Common Pitfalls and How to Avoid Them
- Inadequate CMC preparation: The most common cause of review delays is quality data that does not fully meet ChP or CDE expectations. Engage a qualified Chinese CMC consultant early.
- Underestimating ethnic sensitivity issues: A drug that requires China-only clinical trials can add 2-3 years to the timeline. Conduct ethnic sensitivity analysis early and seek CDE guidance on clinical trial requirements before committing to the development plan.
- Poor translation quality: CDE reviewers work in Chinese. Poor translation of dossiers, labeling, and clinical data creates reviewer frustration and delays. Invest in professional pharmaceutical translation services.
- Inadequate PV system: China’s PV requirements are now rigorous and actively enforced. Non-compliance can result in warning letters, fines, and even license suspension.
- Neglecting post-approval changes: Many companies assume the process is over after approval. Changes in manufacturing, labeling, or specifications that are not properly filed can lead to regulatory action.

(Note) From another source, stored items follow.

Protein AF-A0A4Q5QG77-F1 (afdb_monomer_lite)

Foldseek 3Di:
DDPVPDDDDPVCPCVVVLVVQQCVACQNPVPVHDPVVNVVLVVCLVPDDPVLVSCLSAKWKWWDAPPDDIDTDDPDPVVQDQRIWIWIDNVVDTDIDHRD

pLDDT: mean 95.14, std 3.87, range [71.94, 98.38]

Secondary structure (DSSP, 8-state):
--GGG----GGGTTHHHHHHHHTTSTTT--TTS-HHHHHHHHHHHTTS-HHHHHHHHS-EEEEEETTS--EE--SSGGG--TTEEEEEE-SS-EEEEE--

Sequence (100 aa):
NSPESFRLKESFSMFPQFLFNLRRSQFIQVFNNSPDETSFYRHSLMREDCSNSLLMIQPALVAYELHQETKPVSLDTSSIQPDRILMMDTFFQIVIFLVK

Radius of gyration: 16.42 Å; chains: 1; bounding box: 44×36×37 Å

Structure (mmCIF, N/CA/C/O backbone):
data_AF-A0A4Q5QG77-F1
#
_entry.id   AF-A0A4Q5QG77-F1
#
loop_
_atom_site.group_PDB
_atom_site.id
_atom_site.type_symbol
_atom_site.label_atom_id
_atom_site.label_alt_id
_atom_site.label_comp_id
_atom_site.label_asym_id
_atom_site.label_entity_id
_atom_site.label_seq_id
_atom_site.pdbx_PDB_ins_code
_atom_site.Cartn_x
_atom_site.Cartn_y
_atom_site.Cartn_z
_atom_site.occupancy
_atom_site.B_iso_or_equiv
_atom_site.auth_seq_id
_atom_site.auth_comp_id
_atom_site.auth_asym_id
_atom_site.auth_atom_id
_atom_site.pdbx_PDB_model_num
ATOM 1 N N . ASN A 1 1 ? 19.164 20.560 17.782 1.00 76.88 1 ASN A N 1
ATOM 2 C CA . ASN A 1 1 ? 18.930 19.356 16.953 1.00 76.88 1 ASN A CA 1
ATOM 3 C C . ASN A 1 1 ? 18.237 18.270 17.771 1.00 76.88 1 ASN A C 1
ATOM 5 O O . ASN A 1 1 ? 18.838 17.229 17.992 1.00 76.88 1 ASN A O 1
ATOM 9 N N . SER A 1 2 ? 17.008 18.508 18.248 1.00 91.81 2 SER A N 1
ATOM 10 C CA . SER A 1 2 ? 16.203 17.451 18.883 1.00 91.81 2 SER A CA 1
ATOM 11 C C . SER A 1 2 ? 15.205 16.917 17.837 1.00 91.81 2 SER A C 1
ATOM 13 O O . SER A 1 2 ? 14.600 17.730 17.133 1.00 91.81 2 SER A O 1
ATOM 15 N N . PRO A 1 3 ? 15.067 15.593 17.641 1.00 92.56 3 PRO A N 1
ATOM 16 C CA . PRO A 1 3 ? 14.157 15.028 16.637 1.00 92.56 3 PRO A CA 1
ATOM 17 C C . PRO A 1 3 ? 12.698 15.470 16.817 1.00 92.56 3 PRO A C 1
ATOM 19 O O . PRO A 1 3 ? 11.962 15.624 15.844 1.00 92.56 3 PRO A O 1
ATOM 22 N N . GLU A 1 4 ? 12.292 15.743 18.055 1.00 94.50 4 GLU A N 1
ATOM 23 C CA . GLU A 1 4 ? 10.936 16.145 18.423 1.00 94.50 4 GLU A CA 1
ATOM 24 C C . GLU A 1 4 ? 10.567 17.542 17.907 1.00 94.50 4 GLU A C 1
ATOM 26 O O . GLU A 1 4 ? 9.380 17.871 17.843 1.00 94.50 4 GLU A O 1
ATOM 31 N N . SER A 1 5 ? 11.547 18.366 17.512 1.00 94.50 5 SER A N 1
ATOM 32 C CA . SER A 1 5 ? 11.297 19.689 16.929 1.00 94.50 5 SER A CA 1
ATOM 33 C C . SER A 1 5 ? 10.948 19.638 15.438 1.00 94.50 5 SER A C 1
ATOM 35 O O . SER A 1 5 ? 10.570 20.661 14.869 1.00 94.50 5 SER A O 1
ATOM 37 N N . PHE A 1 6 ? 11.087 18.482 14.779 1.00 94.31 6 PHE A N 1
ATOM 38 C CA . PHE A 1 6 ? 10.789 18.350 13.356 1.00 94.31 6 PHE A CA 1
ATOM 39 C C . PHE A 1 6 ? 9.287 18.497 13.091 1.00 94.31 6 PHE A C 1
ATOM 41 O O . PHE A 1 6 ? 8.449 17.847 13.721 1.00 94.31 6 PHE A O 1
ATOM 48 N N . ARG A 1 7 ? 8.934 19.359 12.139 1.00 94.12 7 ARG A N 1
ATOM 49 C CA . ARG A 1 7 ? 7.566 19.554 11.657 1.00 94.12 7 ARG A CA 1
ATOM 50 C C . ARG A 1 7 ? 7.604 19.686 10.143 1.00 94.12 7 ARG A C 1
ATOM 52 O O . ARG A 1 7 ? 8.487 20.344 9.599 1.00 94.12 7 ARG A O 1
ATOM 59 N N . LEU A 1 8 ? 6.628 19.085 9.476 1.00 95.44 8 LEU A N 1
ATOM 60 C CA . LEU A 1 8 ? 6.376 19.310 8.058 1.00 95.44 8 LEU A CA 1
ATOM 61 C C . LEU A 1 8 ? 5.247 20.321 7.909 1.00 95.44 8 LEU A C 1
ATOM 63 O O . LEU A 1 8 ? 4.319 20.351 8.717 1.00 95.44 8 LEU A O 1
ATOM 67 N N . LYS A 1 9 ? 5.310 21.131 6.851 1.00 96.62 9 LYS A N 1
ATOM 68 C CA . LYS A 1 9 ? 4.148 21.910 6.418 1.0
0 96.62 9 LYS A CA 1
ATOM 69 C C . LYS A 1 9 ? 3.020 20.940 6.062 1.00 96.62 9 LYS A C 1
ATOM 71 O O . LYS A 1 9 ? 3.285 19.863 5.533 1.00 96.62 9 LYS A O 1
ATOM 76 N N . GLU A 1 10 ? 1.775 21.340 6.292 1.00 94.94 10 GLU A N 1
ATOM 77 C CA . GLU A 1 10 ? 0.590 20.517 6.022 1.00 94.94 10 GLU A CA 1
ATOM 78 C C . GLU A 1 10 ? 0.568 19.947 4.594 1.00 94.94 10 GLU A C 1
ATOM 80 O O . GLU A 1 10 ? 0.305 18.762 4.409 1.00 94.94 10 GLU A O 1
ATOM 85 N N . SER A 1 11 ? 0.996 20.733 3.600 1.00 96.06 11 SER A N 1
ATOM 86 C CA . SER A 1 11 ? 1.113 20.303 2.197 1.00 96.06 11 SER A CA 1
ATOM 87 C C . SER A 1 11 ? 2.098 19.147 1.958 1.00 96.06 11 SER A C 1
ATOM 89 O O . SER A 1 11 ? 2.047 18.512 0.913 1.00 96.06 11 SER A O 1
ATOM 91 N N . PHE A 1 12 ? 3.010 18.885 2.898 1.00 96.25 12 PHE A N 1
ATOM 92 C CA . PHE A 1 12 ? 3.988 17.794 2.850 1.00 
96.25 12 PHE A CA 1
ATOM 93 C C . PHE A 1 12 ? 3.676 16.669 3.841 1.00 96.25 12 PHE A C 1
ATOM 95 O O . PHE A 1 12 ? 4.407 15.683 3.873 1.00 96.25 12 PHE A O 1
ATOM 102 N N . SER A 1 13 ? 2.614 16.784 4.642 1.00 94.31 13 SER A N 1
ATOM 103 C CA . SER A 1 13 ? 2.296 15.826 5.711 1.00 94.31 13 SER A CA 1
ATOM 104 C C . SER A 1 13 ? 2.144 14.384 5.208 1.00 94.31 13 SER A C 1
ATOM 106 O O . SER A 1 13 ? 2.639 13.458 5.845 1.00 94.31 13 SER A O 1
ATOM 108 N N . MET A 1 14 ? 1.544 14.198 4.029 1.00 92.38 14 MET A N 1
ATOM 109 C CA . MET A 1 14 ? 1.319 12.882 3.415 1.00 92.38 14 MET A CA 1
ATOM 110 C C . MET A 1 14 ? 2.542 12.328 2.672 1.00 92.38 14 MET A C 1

- Choosing the wrong Chinese partner: Your regulatory agent, CRO, and commercialization partners are critical. Conduct thorough due diligence and consider companies with specific experience in your therapeutic area.
Conclusion
Registering a foreign drug in China is a complex, multi-year undertaking that requires strategic planning, regulatory expertise, and sustained commitment. However, the reforms of the past decade have made the process more transparent, predictable, and aligned with international standards than ever before. China’s pharmaceutical market offers enormous rewards for companies willing to navigate its regulatory system effectively.
The keys to success in 2026 are: engage CDE early, invest in a thorough gap analysis and regulatory strategy, prepare a comprehensive dossier that addresses China-specific requirements, build a robust Chinese pharmacovigilance system, and — above all — approach the process with patience and a long-term perspective.
Foreign pharmaceutical companies that invest in understanding and respecting China’s regulatory framework, rather than seeking shortcuts, will find a market that rewards quality, innovation, and commitment to the health of Chinese patients.